“Be ye therefore merciful, as your Father is also merciful.”
Known as the Mercy Gospel, this gospel passage has been read for centuries on this day. Paradoxically, it seems to me, the mercy lies in the realization that we are all hypocrites! The parable Jesus tells is precisely about that. And yet, this is the good news!
The text about the blind leading the blind has become a commonplace in our world; we are quick to use it in relation to political and institutional leadership, but we forget that we are included in its range. The blind who are the leaders lead the blind who are the followers. In other words, this parable forecloses on our tendencies to judge and condemn one another as if we stood upon some superior platform. Quite the opposite, the parable goes on to suggest.
“Thou hypocrite, cast out first the beam out of thine own eye, and then shalt thou see clearly to pull out the mote that is in thy brother’s eye.” This is a devastating reality check. We are utterly blind about ourselves. I love the language of beam and mote; more modern translations of log and speck just don’t have the same resonance. Think of the massive oak beams of this Church and, then, think of the tiny dust motes dancing in the morning light and you begin to get a sense of the contrast and the problem. And so, what is to be done?
The answer is captured, I think, in the opening statement of Christ. “Be ye therefore merciful, as your Father is also merciful.” It echoes the one Beatitude which is about the paradox of identity over and against the paradoxes of difference in Christ’s famous Sermon on the Mount. Most of the Beatitudes set up a paradoxical contrast, the paradox of difference: the poor in spirit shall obtain the kingdom of heaven; the meek shall inherit the earth, not the strong; those who hunger and thirst after righteousness shall be filled, and so on. But the merciful shall obtain mercy. Mercy has a special quality to it and this gospel passage spells it out: “judge not, and ye shall not be judged: condemn not, and ye shall not be condemned: forgive, and ye shall be forgiven: give and it shall be given unto you.”
We are offered another way of thinking and acting. Forgiveness, we might say, is the one of the distinctive teachings of the Christian faith. It is mercy in action and the action has a divine quality to it; something which is proper to the nature of God is allowed to move and have its way in us. This is the necessary counter to the limits of human justice. For “in the course of justice,” as Portia puts it in Shakespeare’s play, The Merchant of Venice, “none of us should see salvation.” We are all blind and hypocritical in one way or another. But far from being a way of beating up on ourselves which can itself be another form of blindness, we are offered the mercy of God. We are bidden to pray for mercy and, as Portia says, “that same prayer doth teach us all to render the deeds of mercy.” That is the point. The gospel challenges us to act not out of our blind prejudices but out of what God has given us – mercy. This is the whole burden of the Christian mission, the mission of the Church.
In a way, it is the glory that underlies and overcomes “the sufferings of this present time” as Paul puts it. This, too, is a kind of reality check. The mercy of God is that suffering can be seen as redemptive; not only can we learn from our mistakes but we need not be defined simply by what we do or by what is done to us.

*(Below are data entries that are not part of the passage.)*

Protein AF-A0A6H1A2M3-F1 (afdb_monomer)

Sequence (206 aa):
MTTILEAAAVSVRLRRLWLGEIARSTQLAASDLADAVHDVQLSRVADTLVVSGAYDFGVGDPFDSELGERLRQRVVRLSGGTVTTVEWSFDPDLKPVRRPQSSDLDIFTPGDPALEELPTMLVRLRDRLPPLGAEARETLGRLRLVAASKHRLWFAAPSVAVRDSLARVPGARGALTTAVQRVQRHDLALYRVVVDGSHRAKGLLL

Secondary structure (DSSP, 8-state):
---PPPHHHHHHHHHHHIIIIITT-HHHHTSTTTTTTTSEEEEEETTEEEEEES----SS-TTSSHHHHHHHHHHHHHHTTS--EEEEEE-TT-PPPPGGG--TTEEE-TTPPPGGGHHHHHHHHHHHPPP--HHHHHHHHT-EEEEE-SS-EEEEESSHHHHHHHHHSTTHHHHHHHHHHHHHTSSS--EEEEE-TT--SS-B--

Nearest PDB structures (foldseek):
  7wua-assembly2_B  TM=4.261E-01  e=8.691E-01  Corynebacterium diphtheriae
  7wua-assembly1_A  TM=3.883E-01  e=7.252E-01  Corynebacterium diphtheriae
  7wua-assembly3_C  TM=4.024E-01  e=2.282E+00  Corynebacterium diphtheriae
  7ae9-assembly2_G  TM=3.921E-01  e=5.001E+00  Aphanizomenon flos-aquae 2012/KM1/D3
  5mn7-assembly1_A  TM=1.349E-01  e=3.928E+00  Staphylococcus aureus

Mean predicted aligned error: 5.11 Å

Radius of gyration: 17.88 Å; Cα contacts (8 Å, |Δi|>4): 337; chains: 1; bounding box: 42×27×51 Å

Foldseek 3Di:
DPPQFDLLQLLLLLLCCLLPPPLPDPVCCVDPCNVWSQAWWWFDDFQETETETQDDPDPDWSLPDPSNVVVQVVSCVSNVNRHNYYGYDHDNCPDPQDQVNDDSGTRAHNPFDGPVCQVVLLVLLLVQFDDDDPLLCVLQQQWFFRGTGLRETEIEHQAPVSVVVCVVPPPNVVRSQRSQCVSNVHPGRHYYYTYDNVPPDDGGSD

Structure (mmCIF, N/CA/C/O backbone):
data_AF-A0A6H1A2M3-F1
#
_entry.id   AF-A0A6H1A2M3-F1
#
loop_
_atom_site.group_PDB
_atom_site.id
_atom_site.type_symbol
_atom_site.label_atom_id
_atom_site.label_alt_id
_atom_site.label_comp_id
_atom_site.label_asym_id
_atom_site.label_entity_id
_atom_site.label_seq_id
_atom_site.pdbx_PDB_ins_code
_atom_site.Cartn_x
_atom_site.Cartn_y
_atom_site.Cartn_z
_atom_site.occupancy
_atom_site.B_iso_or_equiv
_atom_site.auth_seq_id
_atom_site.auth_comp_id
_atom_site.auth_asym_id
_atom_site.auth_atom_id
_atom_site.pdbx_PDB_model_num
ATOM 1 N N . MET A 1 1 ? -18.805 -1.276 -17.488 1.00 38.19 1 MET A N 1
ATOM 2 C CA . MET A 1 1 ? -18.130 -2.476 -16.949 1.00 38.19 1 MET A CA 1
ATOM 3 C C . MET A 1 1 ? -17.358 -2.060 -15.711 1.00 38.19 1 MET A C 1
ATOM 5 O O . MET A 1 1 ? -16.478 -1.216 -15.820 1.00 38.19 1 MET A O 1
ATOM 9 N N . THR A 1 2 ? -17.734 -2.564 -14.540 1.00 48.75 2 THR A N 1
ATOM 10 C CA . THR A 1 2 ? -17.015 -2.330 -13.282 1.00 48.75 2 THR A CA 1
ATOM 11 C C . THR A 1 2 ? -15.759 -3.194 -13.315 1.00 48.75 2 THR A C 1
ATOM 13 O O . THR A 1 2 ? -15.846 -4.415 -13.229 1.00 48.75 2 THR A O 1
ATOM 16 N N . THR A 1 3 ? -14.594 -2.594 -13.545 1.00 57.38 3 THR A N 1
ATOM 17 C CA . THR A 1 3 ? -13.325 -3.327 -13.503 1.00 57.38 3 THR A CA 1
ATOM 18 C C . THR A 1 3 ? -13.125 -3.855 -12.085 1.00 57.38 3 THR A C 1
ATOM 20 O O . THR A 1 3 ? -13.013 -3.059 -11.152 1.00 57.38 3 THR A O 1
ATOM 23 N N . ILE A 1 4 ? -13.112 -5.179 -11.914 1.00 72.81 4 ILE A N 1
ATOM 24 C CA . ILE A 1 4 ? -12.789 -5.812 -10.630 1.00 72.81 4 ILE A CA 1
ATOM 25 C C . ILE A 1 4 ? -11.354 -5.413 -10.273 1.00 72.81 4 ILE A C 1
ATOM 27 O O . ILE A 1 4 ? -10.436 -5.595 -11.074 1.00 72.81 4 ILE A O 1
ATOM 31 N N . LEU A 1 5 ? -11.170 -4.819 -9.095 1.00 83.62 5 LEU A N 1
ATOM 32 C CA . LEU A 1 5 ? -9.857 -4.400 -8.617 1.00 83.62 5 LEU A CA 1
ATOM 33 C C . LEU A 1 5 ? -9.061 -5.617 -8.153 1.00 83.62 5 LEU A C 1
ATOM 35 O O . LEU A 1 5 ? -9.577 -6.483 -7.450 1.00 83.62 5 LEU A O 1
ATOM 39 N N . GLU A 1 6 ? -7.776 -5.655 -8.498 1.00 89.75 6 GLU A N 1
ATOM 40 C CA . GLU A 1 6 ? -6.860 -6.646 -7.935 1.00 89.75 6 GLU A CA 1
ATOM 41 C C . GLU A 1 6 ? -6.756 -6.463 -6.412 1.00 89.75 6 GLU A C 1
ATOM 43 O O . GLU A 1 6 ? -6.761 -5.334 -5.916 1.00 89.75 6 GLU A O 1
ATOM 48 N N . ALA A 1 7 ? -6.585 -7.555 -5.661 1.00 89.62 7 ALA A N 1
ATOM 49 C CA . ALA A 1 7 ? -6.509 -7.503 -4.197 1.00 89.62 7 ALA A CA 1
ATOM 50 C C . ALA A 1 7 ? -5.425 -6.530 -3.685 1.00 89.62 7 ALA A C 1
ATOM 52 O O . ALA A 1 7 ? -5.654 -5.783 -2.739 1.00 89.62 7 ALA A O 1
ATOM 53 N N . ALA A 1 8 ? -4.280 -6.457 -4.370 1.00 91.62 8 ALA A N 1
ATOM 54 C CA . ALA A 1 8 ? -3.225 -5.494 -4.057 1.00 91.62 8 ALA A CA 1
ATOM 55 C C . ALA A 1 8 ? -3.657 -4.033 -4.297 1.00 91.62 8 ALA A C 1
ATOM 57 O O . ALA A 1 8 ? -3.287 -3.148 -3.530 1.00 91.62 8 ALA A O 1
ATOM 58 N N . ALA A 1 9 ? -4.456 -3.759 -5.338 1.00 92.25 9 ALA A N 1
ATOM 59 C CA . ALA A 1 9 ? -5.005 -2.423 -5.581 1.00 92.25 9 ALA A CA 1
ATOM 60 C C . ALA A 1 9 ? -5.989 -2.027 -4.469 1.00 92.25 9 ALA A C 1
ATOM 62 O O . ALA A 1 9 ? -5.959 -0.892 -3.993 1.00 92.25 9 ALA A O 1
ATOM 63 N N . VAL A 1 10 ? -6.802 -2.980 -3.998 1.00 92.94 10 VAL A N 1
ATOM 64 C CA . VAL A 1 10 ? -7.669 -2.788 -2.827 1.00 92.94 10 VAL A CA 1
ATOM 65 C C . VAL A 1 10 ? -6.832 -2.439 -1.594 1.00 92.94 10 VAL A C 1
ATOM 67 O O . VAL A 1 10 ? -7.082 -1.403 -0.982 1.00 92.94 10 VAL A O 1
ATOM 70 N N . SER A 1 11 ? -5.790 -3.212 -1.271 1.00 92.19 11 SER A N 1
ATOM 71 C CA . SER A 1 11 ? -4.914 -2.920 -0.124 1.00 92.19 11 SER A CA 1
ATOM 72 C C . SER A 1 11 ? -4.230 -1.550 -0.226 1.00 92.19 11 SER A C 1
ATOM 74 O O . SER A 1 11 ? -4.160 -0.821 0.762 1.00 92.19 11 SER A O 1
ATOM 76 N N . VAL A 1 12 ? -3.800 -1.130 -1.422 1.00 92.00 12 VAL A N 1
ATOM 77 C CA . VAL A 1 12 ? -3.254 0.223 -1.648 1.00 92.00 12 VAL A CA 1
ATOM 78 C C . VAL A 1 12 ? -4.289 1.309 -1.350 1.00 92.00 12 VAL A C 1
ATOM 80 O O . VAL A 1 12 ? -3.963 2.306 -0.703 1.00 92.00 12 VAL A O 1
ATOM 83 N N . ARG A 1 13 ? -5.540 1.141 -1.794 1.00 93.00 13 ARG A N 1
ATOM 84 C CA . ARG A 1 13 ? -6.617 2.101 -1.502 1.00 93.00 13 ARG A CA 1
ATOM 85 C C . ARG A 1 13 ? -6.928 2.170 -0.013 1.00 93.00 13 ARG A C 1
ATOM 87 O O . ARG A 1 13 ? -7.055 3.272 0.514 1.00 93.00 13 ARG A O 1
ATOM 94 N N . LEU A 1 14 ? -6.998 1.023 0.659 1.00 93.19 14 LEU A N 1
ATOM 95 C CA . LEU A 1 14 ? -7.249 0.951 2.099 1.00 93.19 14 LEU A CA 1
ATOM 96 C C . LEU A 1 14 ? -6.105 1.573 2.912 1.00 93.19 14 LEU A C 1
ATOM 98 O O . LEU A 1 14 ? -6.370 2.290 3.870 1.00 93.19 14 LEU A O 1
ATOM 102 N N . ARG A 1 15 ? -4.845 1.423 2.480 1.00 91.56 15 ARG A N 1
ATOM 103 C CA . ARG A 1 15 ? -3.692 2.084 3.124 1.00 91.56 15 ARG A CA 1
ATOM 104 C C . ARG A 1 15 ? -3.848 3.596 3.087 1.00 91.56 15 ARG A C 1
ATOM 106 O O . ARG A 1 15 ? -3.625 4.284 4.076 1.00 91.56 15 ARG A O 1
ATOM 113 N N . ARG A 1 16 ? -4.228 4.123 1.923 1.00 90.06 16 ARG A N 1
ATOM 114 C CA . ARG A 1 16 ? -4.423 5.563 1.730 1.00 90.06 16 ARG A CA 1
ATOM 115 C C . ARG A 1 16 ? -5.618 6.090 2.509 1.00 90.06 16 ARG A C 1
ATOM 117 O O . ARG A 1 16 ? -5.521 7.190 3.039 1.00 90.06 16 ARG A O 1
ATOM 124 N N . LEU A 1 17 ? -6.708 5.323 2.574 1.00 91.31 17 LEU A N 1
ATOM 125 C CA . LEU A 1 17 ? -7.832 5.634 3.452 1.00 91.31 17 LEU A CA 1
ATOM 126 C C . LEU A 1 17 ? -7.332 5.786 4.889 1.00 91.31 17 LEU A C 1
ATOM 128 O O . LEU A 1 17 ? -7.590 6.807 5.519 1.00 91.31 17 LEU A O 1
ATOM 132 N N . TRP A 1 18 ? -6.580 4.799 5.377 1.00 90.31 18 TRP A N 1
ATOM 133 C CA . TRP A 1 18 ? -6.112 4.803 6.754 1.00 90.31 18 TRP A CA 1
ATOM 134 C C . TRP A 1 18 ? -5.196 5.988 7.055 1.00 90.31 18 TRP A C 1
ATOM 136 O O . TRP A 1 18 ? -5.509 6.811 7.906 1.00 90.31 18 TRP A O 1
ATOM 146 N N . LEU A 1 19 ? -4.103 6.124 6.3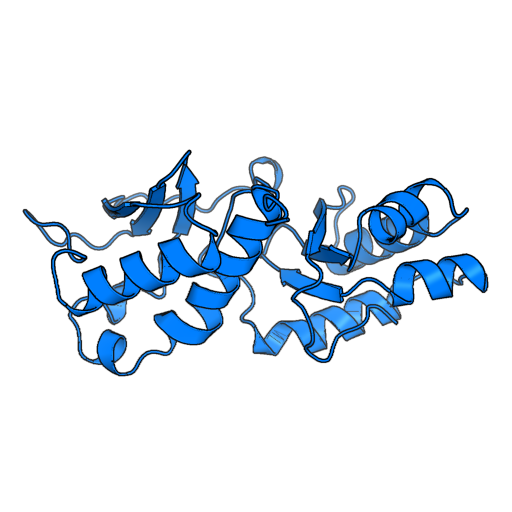01 1.00 87.94 19 LEU A N 1
ATOM 147 C CA . LEU A 1 19 ? -3.095 7.165 6.522 1.00 87.94 19 LEU A CA 1
ATOM 148 C C . LEU A 1 19 ? -3.595 8.581 6.206 1.00 87.94 19 LEU A C 1
ATOM 150 O O . LEU A 1 19 ? -3.109 9.556 6.773 1.00 87.94 19 LEU A O 1
ATOM 154 N N . GLY A 1 20 ? -4.505 8.712 5.241 1.00 85.81 20 GLY A N 1
ATOM 155 C CA . GLY A 1 20 ? -4.944 10.005 4.723 1.00 85.81 20 GLY A CA 1
ATOM 156 C C . GLY A 1 20 ? -6.209 10.546 5.370 1.00 85.81 20 GLY A C 1
ATOM 157 O O . GLY A 1 20 ? -6.327 11.760 5.512 1.00 85.81 20 GLY A O 1
ATOM 158 N N . GLU A 1 21 ? -7.145 9.668 5.731 1.00 87.75 21 GLU A N 1
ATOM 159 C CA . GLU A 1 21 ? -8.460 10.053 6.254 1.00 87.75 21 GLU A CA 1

Suffering is not ignored but becomes the playing field for the glory of God to be at work in us.
The Collect, I think, draws these themes together. “Increase and multiply upon us thy mercy,” we pray, “that, thou being our ruler and guide, we may so pass through things temporal, that we finally lose not the things eternal.” It is one of my favourite prayers and one which I often use in a slightly modified way in hospital and pastoral visits, especially to the sick and dying.
None of this means that we should turn a blind eye to the forms of corruption in social and political life but it does temper the form of our reaction by reminding us of the forms of our own corruption or sinfulness. What is important about that? It makes us realize the most important thing; our collective and individual need for the mercy and the forgiveness of God. If that is alive in us, then our judgements of ourselves and one another will have an entirely different quality to them.
“Of course, God will forgive me. That’s his job,” the German Romantic poet Heinrich Heine is famously reported to have said on his death bed. Forgiveness is proper to God, to be sure, but as we have seen we have to want it in ourselves and for one another; it can’t be taken for granted. If it is going to live in us it has to be expressed through us in our hearts and our deeds. One of the features of the Trinity season is about the practical application of the creedal principles of the faith to our lives. And so the lessons challenge us about ourselves. It is all the mercy of God but mercy in specific ways. Here it is the counter to our complacencies and self-righteousness. We are reminded of our hypocrisies so as to seek the divine mercy which alone can save us from ourselves and one another. That means taking God seriously. That, and, that alone is the real counter to the follies and the wickednesses in the high places of power and in our own hearts, too. It is the business of the Church to speak of God’s mercy. It is what Jesus says and who he is. It is what we all and always need.
“Be ye therefore merciful, as your Father is also merciful.”